Another famous example of legislative overruling of an ‘awkward’ judicial decision occurred in 1965. In Burmah Oil v Lord Advocate, above, the House of Lords held that the Crown was bound to compensate those whose property had been destroyed by
British forces during the Second World War – except where this had occurred during the
course of a battle. The decision would have resulted in a massive drain on the country’s financial resources. Retrospective parliamentary intervention followed in the form of the War Damage Act 1965. The preamble to the Act recited that its purpose was to ‘abolish rights at common law to compensation in respect of damage to property affected by the
Crown during war’. Rights which existed prior to the Act were thus extinguished.

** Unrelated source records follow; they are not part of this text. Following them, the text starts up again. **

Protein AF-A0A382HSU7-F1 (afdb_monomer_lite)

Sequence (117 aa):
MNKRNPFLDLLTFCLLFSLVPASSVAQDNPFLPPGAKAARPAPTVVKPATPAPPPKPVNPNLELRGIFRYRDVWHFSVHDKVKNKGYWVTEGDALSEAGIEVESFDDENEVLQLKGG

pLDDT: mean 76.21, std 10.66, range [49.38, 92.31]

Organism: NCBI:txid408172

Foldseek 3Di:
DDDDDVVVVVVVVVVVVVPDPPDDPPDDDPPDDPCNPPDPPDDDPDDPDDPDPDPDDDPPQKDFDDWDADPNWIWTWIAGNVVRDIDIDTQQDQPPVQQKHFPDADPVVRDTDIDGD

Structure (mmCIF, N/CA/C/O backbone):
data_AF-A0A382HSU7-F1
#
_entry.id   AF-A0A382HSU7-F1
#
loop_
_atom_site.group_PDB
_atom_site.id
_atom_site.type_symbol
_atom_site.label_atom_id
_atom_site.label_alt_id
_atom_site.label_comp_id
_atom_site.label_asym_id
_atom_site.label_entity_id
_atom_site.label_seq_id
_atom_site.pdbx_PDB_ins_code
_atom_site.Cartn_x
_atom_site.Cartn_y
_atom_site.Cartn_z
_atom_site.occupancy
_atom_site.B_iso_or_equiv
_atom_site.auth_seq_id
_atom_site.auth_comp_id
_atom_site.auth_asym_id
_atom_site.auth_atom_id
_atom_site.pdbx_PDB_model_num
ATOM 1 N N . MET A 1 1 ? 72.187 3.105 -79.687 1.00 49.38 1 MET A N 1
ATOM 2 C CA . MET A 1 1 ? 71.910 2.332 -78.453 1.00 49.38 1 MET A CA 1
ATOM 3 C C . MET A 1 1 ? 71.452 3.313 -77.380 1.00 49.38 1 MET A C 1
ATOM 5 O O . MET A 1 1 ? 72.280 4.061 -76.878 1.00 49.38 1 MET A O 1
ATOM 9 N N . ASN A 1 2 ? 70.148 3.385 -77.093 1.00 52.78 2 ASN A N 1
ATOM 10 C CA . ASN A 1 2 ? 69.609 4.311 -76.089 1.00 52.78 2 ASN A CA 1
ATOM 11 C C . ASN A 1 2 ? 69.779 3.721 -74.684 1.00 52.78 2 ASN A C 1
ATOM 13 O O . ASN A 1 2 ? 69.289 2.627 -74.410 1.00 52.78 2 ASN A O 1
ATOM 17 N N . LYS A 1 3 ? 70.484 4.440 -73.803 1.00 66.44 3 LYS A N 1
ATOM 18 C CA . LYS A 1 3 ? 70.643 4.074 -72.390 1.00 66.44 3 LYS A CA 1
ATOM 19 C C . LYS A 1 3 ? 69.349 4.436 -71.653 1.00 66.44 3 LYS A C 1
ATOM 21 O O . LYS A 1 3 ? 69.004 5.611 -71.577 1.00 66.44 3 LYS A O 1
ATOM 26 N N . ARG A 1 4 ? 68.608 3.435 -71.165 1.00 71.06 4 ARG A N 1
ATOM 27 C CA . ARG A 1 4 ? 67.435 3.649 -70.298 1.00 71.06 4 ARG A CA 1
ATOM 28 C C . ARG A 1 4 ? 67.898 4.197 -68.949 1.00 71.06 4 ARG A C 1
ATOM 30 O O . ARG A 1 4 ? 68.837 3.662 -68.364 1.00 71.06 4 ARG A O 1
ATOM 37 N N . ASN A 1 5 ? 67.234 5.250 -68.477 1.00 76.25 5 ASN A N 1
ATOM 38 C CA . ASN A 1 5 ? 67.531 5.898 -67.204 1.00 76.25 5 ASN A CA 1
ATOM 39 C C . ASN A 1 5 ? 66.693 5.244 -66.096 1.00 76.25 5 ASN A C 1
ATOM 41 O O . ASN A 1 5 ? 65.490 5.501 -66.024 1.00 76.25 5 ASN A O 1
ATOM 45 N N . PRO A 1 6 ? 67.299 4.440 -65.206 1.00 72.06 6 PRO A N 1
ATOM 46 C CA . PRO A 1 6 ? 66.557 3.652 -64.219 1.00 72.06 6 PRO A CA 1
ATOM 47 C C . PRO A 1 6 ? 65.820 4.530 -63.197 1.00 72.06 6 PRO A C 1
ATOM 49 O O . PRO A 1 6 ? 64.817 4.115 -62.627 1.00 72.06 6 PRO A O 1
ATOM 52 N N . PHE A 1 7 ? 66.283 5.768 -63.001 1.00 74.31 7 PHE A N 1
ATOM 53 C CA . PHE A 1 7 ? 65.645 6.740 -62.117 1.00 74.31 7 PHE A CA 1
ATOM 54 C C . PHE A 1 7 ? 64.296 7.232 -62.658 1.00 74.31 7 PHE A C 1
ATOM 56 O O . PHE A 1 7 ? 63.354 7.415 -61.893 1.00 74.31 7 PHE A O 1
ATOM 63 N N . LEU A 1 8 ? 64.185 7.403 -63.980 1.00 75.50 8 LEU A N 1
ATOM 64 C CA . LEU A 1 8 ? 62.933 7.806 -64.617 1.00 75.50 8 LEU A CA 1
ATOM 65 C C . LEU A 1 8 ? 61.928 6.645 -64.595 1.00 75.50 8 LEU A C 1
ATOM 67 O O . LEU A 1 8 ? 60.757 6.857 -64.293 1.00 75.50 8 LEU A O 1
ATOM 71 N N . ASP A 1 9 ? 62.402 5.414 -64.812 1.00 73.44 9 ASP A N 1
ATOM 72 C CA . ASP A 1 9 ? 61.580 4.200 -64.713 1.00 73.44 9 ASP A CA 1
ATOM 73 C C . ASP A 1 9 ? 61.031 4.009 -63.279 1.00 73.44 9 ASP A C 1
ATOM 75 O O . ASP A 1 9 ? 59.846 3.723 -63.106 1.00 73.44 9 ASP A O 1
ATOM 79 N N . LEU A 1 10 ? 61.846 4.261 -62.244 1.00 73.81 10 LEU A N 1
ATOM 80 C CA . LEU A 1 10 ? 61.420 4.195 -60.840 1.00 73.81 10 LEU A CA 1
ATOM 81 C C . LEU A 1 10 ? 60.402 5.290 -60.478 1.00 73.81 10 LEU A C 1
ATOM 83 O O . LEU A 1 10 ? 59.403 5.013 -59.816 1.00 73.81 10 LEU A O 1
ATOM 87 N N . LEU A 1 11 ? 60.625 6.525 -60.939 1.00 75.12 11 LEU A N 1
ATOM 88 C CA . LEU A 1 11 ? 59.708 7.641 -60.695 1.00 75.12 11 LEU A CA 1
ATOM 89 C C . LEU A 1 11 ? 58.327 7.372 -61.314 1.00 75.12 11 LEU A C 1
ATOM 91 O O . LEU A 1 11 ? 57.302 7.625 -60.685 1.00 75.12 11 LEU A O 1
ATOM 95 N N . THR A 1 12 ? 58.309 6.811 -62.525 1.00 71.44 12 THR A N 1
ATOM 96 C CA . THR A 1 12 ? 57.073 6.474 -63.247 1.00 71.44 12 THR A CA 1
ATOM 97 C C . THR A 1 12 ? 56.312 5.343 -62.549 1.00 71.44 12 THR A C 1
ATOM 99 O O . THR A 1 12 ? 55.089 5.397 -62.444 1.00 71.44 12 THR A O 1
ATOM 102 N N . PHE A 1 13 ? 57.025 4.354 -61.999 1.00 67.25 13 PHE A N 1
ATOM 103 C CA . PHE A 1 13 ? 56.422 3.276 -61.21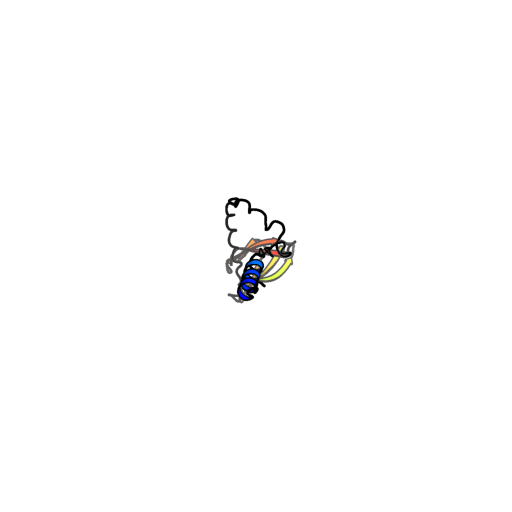3 1.00 67.25 13 PHE A CA 1
ATOM 104 C C . PHE A 1 13 ? 55.754 3.793 -59.927 1.00 67.25 13 PHE A C 1
ATOM 106 O O . PHE A 1 13 ? 54.622 3.417 -59.625 1.00 67.25 13 PHE A O 1
ATOM 113 N N . CYS A 1 14 ? 56.400 4.717 -59.208 1.00 68.38 14 CYS A N 1
ATOM 114 C CA . CYS A 1 14 ? 55.826 5.337 -58.010 1.00 68.38 14 CYS A CA 1
ATOM 115 C C . CYS A 1 14 ? 54.574 6.178 -58.314 1.00 68.38 14 CYS A C 1
ATOM 117 O O . CYS A 1 14 ? 53.624 6.170 -57.534 1.00 68.38 14 CYS A O 1
ATOM 119 N N . LEU A 1 15 ? 54.557 6.882 -59.450 1.00 66.62 15 LEU A N 1
ATOM 120 C CA . LEU A 1 15 ? 53.435 7.732 -59.862 1.00 66.62 15 L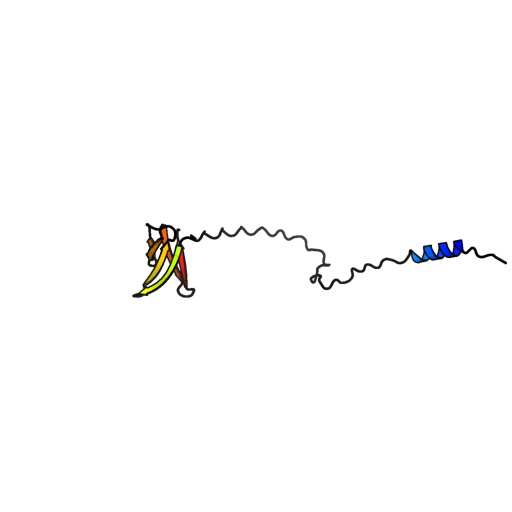EU A CA 1
ATOM 121 C C . LEU A 1 15 ? 52.207 6.924 -60.314 1.00 66.62 15 LEU A C 1
ATOM 123 O O . LEU A 1 15 ? 51.082 7.388 -60.170 1.00 66.62 15 LEU A O 1
ATOM 127 N N . LEU A 1 16 ? 52.408 5.706 -60.825 1.00 63.31 16 LEU A N 1
ATOM 128 C CA . LEU A 1 16 ? 51.317 4.798 -61.194 1.00 63.31 16 LEU A CA 1
ATOM 129 C C . LEU A 1 16 ? 50.704 4.086 -59.977 1.00 63.31 16 LEU A C 1
ATOM 131 O O . LEU A 1 16 ? 49.520 3.758 -59.997 1.00 63.31 16 LEU A O 1
ATOM 135 N N . PHE A 1 17 ? 51.475 3.869 -58.906 1.00 60.00 17 PHE A N 1
ATOM 136 C CA . PHE A 1 17 ? 50.998 3.161 -57.711 1.00 60.00 17 PHE A CA 1
ATOM 137 C C . PHE A 1 17 ? 50.191 4.048 -56.745 1.00 60.00 17 PHE A C 1
ATOM 139 O O . PHE A 1 17 ? 49.460 3.538 -55.899 1.00 60.00 17 PHE A O 1
ATOM 146 N N . SER A 1 18 ? 50.278 5.375 -56.873 1.00 61.03 18 SER A N 1
ATOM 147 C CA . SER A 1 18 ? 49.537 6.326 -56.030 1.00 61.03 18 SER A CA 1
ATOM 148 C C . SER A 1 18 ? 48.088 6.566 -56.475 1.00 61.03 18 SER A C 1
ATOM 150 O O . SER A 1 18 ? 47.344 7.247 -55.773 1.00 61.03 18 SER A O 1
ATOM 152 N N . LEU A 1 19 ? 47.665 5.990 -57.607 1.00 58.19 19 LEU A N 1
ATOM 153 C CA . LEU A 1 19 ? 46.326 6.166 -58.179 1.00 58.19 19 LEU A CA 1
ATOM 154 C C . LEU A 1 19 ? 45.350 5.025 -57.847 1.00 58.19 19 LEU A C 1
ATOM 156 O O . LEU A 1 19 ? 44.393 4.793 -58.584 1.00 58.19 19 LEU A O 1
ATOM 160 N N . VAL A 1 20 ? 45.566 4.298 -56.749 1.00 64.62 20 VAL A N 1
ATOM 161 C CA . VAL A 1 20 ? 44.577 3.328 -56.266 1.00 64.62 20 VAL A CA 1
ATOM 162 C C . VAL A 1 20 ? 43.503 4.093 -55.484 1.00 64.62 20 VAL A C 1
ATOM 164 O O . VAL A 1 20 ? 43.814 4.647 -54.427 1.00 64.62 20 VAL A O 1
ATOM 167 N N . PRO A 1 21 ? 42.243 4.156 -55.955 1.00 63.53 21 PRO A N 1
ATOM 168 C CA . PRO A 1 21 ? 41.179 4.755 -55.167 1.00 63.53 21 PRO A CA 1
ATOM 169 C C . PRO A 1 21 ? 40.998 3.931 -53.890 1.00 63.53 21 PRO A C 1
ATOM 171 O O . PRO A 1 21 ? 40.745 2.724 -53.945 1.00 63.53 21 PRO A O 1
ATOM 174 N N . ALA A 1 22 ? 41.128 4.586 -52.734 1.00 63.34 22 ALA A N 1
ATOM 175 C CA . ALA A 1 22 ? 40.773 4.020 -51.441 1.00 63.34 22 ALA A CA 1
ATOM 176 C C . ALA A 1 22 ? 39.266 3.731 -51.447 1.00 63.34 22 ALA A C 1
ATOM 178 O O . ALA A 1 22 ? 38.442 4.591 -51.140 1.00 63.34 22 ALA A O 1
ATOM 179 N N . SER A 1 23 ? 38.901 2.528 -51.882 1.00 61.94 23 SER A N 1
ATOM 180 C CA . SER A 1 23 ? 37.517 2.076 -51.880 1.00 61.94 23 SER A CA 1
ATOM 181 C C . SER A 1 23 ? 37.065 2.013 -50.426 1.00 61.94 23 SER A C 1
ATOM 183 O O . SER A 1 23 ? 37.658 1.314 -49.605 1.00 61.94 23 SER A O 1
ATOM 185 N N . SER A 1 24 ? 36.058 2.813 -50.090 1.00 62.88 24 SER A N 1
ATOM 186 C CA . SER A 1 24 ? 35.527 2.961 -48.741 1.00 62.88 24 SER A CA 1
ATOM 187 C C . SER A 1 24 ? 35.038 1.617 -48.198 1.00 62.88 24 SER A C 1
ATOM 189 O O . SER A 1 24 ? 33.967 1.139 -48.578 1.00 6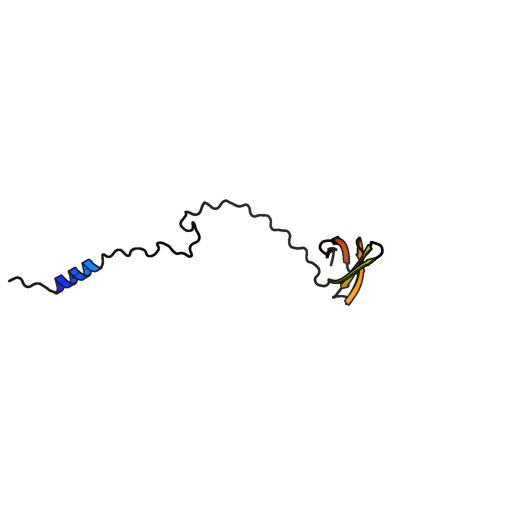2.88 24 SER A O 1
ATOM 191 N N . VAL A 1 25 ? 35.788 1.032 -47.261 1.00 60.03 25 VAL A N 1
ATOM 192 C CA . VAL A 1 25 ? 35.352 -0.097 -46.422 1.00 60.03 25 VAL A CA 1
ATOM 193 C C . VAL A 1 25 ? 34.358 0.425 -45.382 1.00 60.03 25 VAL A C 1
ATOM 195 O O . VAL A 1 25 ? 34.628 0.504 -44.191 1.00 60.03 25 VAL A O 1
ATOM 198 N N . ALA A 1 26 ? 33.200 0.866 -45.851 1.00 59.25 26 ALA A N 1
ATOM 199 C CA . ALA A 1 26 ? 32.082 1.271 -45.009 1.00 59.25 26 ALA A CA 1
ATOM 200 C C . ALA A 1 26 ? 30.784 0.624 -45.496 1.00 59.25 26 ALA A C 1
ATOM 202 O O . ALA A 1 26 ? 29.699 1.144 -45.233 1.00 59.25 26 ALA A O 1
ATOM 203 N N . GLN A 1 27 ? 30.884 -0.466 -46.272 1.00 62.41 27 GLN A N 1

RETROSPECTIVE LEGISLATION: which imposes criminal penalties is inconsistent with the
European Convention on Human Rights, Art 7, and with most modern conceptions of
the rule of law. It contradicts the principle that persons should only be expected to regulate their conduct according to laws which are in existence and should not be punished ‘on account of any action or omission which did not constitute a criminal offence . . .
when it was committed’ (Art 7). The constitutionally dubious nature of this type of legislation was recognised long before any of these more modern prescriptions were formulated.
Hence in Phillips v Eyre (1870) LR 6 QB 1, Willes J stated that retrospective
legislation was ‘contrary to the general principle that legislation by which the conduct of mankind is to be regulated ought . . . to deal with future acts and ought not to change the character of past transactions carried on upon the faith of their existing law’. He also emphasized the still existing rule that a court ‘will not ascribe legislative force to new laws affecting rights unless by express words or necessary implication it appears that such
was the intention of the legislative’.

BUT :AND A BIG BUT:
Parliament is not bound by international law. Should a parliamentary enactment be
inconsistent with a rule of international law, the statute prevails. International treaties have only persuasive force in the United Kingdom. The judges assume that Parliament does not intend to legislate inconsistently with them.

HENCE:
Ambiguities or uncertainties
in English law(AS WELL AS THOSE IN INDIAN LAWS) will and should as of must usually be interpreted by the judiciary in ways which accord with international rules or morals and conscience behind,more particularly in India,where a majority of members of legislatures are themselves UNRULY,IMMORAL,AND CORRUPT WITH NO CARE FOR COUNTRY OR ITS PEOPLE.